Collected data entries
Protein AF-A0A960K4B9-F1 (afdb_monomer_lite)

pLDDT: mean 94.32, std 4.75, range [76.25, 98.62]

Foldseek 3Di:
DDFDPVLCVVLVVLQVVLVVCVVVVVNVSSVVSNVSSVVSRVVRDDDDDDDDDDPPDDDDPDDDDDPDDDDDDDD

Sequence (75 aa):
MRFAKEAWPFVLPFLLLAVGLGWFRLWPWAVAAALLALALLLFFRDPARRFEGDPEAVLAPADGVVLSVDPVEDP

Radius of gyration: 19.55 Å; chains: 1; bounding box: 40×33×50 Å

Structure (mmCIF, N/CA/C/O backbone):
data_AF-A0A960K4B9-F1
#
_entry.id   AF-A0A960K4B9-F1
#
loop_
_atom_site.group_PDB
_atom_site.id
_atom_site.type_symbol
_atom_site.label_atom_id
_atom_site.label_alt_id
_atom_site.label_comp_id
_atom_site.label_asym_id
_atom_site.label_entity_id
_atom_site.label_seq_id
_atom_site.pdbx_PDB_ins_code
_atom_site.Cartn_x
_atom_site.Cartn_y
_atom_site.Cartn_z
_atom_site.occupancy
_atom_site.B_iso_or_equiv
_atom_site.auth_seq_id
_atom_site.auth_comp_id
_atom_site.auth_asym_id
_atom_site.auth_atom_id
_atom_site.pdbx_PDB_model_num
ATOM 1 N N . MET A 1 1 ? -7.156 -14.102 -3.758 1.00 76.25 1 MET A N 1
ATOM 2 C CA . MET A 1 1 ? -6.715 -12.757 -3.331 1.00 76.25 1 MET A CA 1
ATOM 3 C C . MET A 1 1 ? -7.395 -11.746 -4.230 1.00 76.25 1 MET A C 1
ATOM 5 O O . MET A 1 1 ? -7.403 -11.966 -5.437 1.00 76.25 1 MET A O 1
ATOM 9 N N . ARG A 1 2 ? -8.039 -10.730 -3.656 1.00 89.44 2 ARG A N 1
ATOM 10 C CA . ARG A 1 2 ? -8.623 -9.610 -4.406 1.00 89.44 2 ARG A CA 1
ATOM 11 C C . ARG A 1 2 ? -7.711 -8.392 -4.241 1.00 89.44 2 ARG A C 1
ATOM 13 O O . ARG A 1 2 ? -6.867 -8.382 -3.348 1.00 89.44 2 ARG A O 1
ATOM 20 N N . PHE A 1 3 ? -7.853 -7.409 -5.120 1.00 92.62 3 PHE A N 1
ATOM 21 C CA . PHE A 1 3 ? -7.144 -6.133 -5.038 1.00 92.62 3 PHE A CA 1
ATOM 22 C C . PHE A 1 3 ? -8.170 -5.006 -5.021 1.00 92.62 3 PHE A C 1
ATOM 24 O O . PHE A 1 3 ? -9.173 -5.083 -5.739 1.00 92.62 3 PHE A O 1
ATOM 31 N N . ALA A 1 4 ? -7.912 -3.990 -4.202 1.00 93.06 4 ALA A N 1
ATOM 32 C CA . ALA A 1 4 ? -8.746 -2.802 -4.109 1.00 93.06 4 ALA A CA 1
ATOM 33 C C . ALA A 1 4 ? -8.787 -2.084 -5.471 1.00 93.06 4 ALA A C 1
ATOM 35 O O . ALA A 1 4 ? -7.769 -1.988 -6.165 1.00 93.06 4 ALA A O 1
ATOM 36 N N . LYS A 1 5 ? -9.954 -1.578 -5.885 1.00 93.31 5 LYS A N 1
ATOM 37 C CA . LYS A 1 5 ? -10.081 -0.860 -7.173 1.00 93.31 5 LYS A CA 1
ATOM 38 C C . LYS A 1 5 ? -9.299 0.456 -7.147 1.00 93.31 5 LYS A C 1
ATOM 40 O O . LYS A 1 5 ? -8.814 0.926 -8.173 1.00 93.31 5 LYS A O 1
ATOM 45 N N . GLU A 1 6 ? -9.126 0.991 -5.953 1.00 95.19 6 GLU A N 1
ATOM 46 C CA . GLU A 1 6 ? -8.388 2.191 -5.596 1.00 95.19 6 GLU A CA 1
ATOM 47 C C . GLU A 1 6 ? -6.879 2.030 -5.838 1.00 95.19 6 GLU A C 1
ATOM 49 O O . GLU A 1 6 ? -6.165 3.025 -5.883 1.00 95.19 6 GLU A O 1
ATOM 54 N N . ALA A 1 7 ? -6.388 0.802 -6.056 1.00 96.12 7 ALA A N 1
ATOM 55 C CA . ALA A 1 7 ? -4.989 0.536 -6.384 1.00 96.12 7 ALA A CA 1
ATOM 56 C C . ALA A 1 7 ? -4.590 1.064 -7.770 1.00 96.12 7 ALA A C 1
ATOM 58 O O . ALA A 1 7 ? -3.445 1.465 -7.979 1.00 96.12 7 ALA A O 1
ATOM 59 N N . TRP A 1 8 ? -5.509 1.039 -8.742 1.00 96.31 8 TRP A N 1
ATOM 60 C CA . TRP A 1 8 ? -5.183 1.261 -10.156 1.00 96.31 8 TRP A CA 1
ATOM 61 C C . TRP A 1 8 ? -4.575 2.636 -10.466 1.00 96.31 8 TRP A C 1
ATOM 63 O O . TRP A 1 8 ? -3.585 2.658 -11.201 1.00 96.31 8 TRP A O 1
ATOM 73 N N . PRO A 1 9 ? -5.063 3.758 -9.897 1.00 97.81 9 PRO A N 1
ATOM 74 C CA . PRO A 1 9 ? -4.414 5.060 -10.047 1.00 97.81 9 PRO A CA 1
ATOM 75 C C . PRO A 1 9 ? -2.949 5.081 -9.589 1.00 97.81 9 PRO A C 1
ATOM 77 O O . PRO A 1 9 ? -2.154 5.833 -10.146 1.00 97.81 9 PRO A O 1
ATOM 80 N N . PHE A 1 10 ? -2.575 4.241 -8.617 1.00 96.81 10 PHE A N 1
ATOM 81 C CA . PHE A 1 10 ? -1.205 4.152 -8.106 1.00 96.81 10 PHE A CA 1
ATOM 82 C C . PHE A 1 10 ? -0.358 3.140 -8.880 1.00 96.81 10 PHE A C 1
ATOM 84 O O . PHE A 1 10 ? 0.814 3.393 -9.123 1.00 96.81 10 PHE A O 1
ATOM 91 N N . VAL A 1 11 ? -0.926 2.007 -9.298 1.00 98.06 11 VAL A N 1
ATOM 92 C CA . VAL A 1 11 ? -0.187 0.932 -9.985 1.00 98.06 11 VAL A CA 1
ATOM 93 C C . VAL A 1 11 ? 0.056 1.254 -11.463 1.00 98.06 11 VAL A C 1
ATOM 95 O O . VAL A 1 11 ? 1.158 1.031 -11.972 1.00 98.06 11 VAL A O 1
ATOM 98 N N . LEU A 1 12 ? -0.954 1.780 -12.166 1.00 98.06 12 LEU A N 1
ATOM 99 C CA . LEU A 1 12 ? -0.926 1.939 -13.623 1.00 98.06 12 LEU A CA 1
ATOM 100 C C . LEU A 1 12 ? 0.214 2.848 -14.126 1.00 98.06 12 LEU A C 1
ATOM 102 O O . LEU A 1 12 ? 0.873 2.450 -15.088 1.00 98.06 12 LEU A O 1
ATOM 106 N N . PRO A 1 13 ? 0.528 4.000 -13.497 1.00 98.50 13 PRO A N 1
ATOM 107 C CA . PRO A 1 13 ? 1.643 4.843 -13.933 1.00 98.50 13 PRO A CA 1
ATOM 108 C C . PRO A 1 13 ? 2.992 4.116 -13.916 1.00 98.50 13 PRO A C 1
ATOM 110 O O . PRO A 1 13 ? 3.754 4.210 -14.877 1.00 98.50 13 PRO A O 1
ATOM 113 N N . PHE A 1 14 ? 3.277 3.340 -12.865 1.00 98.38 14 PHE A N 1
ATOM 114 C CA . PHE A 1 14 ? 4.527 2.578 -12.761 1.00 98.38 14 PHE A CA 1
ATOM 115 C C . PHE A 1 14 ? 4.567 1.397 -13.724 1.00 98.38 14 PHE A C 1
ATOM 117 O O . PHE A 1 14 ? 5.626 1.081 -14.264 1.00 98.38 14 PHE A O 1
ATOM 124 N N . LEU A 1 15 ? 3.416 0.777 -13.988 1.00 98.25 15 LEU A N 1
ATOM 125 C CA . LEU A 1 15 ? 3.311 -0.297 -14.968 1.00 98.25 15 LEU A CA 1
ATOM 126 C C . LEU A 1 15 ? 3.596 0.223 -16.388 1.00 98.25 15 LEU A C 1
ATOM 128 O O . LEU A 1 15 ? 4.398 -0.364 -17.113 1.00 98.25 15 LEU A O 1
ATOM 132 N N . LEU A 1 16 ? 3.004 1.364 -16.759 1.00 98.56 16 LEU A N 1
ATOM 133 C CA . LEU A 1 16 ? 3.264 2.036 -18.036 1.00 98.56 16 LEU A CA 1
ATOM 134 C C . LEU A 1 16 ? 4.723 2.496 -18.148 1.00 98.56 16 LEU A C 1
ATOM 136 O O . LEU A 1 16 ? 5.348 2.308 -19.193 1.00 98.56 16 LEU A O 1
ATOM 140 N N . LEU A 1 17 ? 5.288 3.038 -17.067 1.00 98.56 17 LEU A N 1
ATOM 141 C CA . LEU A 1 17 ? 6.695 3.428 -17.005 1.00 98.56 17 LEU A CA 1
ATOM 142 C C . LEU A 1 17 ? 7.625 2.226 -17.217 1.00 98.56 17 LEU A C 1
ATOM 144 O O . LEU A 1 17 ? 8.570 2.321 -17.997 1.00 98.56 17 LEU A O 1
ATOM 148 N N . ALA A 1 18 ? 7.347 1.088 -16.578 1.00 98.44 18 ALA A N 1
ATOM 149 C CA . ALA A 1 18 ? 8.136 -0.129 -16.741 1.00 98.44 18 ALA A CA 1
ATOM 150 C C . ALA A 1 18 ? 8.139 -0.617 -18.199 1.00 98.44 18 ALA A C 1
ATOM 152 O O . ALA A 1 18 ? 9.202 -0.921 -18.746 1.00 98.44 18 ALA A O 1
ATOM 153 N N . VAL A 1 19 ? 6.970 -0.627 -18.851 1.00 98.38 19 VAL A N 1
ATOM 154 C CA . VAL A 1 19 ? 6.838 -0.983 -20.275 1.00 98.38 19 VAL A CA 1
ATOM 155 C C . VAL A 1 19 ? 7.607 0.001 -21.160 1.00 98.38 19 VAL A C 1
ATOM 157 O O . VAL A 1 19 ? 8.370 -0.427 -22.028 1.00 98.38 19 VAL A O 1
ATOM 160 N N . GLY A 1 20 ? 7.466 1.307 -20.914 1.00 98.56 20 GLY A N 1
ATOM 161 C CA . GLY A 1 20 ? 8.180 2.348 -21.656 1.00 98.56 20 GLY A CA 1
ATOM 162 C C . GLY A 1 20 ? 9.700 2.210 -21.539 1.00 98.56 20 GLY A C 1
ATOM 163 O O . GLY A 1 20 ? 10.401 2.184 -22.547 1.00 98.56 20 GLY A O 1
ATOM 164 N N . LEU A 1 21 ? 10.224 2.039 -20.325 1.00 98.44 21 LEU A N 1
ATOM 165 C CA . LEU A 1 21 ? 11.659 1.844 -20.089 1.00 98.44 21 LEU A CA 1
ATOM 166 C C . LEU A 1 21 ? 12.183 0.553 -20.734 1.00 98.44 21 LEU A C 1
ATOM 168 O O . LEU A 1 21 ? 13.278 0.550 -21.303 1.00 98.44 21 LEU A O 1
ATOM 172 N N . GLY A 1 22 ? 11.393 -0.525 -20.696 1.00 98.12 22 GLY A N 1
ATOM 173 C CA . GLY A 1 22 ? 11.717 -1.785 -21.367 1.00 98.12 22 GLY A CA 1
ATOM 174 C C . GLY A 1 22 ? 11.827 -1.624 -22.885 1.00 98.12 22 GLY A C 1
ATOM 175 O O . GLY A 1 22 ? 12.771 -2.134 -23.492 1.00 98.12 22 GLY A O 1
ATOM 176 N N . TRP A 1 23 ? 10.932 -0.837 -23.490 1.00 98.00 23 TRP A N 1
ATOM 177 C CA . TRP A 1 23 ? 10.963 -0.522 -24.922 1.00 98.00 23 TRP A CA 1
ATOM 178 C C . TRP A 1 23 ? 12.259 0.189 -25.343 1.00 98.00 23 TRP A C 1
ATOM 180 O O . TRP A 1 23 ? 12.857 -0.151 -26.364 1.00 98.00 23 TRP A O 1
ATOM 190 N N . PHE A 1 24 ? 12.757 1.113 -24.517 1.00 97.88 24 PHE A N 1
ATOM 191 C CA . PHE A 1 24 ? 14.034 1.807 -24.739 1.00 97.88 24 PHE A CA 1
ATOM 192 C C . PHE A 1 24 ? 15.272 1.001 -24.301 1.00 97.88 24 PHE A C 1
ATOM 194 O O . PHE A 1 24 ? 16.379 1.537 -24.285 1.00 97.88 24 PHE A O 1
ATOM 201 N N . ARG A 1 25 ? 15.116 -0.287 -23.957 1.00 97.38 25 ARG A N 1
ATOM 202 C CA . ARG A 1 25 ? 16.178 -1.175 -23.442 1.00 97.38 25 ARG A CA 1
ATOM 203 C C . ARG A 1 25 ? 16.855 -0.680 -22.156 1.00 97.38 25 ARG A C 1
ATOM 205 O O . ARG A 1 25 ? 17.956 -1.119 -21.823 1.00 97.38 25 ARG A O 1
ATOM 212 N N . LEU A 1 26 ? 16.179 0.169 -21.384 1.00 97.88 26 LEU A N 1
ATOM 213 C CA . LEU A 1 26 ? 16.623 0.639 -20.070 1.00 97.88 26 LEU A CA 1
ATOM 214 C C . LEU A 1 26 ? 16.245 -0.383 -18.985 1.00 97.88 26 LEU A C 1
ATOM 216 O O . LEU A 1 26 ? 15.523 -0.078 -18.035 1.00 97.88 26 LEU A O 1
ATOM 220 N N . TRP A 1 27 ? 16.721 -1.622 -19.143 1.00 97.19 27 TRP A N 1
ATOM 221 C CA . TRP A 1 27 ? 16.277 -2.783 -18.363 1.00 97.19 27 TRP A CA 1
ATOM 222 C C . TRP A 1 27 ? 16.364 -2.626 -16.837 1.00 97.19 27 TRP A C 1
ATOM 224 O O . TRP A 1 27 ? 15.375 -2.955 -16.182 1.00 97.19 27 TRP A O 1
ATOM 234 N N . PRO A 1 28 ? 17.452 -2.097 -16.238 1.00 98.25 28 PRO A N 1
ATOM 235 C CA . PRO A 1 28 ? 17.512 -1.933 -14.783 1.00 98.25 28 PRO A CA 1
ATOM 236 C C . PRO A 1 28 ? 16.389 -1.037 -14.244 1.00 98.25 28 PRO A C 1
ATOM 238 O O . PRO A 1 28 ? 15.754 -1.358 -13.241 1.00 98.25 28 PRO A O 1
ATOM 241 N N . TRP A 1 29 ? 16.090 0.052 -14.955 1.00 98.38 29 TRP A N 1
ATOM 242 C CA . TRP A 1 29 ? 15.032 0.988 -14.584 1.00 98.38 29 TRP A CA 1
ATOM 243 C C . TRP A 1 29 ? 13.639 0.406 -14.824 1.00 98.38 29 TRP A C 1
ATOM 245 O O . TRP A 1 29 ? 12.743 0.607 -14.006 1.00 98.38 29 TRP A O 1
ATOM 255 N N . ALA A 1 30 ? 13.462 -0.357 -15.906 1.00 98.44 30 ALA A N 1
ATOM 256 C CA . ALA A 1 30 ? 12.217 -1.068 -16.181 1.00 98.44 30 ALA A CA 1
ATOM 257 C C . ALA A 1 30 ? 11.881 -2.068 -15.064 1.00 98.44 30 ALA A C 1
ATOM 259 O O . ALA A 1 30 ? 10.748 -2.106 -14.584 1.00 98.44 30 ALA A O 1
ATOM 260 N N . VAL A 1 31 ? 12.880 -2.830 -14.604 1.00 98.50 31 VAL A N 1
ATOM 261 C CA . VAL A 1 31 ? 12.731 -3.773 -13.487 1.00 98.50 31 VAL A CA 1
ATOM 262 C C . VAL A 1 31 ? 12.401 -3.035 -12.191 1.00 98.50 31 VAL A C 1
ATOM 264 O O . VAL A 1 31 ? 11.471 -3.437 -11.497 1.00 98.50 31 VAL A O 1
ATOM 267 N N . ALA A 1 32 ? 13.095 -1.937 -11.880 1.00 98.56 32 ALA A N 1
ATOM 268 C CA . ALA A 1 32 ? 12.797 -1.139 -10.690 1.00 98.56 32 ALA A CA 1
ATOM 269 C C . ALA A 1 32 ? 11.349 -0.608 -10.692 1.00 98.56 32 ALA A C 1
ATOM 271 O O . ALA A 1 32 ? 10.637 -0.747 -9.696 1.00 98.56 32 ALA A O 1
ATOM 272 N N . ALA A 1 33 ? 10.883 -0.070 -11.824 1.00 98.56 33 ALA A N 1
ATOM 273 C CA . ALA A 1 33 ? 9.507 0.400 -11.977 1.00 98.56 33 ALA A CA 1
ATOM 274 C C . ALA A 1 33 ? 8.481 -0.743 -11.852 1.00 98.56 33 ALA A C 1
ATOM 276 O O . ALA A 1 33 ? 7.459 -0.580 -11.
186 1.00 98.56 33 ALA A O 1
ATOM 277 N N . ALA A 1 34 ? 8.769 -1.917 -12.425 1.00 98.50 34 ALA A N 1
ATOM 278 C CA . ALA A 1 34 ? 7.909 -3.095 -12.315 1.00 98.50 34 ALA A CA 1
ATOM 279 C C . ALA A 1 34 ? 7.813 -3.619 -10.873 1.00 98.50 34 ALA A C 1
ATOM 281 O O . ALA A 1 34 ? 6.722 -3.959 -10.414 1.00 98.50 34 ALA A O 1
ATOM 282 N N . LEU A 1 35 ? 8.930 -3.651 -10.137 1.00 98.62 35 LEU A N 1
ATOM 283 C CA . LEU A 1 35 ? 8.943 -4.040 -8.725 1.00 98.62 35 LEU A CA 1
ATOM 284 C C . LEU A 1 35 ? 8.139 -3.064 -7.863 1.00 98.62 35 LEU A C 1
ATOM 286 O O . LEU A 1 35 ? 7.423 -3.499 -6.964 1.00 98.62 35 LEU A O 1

==

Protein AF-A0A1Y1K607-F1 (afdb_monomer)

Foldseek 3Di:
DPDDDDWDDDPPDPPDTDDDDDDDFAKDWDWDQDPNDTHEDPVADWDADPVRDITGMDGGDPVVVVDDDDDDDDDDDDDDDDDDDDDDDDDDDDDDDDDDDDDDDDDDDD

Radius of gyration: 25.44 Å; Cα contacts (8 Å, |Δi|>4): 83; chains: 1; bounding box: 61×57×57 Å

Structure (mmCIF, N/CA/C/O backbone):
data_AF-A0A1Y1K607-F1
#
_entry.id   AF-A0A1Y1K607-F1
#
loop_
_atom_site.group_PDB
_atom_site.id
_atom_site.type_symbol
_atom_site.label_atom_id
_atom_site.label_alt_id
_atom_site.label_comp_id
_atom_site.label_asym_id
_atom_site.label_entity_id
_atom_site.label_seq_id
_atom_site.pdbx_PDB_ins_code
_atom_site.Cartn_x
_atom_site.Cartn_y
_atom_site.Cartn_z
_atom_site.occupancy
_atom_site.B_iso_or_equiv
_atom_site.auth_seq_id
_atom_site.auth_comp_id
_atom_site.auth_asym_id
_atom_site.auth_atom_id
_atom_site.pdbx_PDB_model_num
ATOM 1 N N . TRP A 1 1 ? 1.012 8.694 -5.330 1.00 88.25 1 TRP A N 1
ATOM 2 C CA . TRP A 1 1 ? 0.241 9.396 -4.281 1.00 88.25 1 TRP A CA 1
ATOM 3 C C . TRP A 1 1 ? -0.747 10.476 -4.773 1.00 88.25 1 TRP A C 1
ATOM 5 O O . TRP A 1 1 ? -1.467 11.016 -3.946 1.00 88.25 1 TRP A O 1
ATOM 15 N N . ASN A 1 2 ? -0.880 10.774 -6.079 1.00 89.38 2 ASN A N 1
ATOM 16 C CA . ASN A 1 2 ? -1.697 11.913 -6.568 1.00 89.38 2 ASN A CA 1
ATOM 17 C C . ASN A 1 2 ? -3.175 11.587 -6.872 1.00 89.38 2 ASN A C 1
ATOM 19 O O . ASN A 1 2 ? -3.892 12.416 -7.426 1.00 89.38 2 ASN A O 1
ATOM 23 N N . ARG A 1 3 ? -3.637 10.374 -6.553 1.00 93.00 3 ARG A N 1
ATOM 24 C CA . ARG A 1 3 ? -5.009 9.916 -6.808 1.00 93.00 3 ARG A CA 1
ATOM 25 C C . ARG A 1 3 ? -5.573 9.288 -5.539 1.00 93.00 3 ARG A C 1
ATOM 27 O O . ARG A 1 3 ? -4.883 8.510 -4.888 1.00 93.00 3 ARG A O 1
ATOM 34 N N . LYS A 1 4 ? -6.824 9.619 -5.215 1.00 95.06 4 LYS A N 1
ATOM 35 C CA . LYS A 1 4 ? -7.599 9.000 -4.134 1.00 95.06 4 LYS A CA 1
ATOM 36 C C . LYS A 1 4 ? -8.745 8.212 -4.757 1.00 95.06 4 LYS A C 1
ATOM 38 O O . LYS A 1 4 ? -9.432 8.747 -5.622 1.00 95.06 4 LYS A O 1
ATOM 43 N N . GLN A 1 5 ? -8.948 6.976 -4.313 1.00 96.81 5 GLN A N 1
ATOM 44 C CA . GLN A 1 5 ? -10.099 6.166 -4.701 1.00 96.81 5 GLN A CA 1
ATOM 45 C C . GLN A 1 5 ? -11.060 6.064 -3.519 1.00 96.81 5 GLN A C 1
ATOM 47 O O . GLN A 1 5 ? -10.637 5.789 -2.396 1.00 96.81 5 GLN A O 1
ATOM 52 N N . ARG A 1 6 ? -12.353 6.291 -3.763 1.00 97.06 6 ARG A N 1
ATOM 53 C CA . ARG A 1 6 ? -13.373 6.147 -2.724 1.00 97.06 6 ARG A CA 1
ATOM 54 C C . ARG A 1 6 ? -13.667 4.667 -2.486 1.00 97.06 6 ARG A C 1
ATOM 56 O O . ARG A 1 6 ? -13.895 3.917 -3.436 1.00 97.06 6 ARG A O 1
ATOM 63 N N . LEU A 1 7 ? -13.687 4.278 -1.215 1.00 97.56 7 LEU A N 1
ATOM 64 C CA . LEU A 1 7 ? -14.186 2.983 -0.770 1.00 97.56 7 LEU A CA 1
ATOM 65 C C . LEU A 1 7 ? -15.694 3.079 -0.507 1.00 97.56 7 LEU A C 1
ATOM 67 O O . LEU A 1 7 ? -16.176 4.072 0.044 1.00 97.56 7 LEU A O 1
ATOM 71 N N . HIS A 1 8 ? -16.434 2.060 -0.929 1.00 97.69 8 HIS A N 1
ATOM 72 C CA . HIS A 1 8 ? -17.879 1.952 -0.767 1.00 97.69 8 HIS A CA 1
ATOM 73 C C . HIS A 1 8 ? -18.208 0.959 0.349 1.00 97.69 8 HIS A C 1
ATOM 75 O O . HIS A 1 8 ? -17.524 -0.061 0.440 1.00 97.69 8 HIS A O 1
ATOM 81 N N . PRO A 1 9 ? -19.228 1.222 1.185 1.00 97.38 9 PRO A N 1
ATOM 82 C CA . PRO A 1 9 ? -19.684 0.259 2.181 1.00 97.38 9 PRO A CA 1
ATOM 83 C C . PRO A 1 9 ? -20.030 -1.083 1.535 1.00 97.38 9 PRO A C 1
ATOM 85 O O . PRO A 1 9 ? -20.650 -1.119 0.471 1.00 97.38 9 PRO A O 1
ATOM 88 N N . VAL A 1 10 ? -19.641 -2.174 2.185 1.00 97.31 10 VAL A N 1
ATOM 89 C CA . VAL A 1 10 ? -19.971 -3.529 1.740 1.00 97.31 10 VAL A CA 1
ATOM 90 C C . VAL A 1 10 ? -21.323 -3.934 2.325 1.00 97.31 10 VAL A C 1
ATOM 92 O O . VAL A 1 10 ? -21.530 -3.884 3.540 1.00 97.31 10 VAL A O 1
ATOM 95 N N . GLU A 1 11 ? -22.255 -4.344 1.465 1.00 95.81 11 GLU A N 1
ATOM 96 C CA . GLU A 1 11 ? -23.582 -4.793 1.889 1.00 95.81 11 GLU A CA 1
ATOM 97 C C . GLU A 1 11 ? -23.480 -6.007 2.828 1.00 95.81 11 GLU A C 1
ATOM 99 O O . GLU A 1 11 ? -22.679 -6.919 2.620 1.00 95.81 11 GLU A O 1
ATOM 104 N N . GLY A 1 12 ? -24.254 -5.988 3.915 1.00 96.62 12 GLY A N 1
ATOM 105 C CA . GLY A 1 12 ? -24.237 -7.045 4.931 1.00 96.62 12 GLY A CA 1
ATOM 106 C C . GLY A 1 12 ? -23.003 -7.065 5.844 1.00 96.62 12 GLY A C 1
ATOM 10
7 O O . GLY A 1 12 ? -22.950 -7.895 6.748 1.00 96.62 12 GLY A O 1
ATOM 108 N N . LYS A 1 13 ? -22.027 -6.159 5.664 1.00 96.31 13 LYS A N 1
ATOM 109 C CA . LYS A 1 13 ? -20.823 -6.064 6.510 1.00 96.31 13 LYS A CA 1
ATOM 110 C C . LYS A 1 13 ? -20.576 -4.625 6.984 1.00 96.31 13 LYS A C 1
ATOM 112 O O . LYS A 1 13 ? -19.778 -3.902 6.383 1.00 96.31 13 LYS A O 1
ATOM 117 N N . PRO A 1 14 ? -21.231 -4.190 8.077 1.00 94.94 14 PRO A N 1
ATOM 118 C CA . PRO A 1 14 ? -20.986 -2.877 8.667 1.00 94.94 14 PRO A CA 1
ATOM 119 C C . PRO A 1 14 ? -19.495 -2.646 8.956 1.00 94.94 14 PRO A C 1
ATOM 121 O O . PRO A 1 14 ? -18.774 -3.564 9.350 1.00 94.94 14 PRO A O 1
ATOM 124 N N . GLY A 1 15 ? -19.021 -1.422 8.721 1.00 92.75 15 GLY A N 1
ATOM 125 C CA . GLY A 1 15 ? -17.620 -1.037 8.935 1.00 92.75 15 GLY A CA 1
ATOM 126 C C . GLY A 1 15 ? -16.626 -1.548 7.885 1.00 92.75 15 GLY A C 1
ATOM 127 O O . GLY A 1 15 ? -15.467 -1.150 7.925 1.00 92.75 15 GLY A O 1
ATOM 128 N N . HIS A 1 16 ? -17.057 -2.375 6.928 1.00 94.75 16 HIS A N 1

→ BRIEF:
Among the entries above, copy exactly only the lines starting with the one containing "ATOM 45 C C" and going through the one containing "ATOM 56 O O", both ends included.

→ YOUR SOLUTION:
ATOM 45 C C . GLN A 1 5 ? -11.060 6.064 -3.519 1.00 96.81 5 GLN A C 1
ATOM 47 O O . GLN A 1 5 ? -10.637 5.789 -2.396 1.00 96.81 5 GLN A O 1
ATOM 52 N N . ARG A 1 6 ? -12.353 6.291 -3.763 1.00 97.06 6 ARG A N 1
ATOM 53 C CA . ARG A 1 6 ? -13.373 6.147 -2.724 1.00 97.06 6 ARG A CA 1
ATOM 54 C C . ARG A 1 6 ? -13.667 4.667 -2.486 1.00 97.06 6 ARG A C 1
ATOM 56 O O . ARG A 1 6 ? -13.895 3.917 -3.436 1.00 97.06 6 ARG A O 1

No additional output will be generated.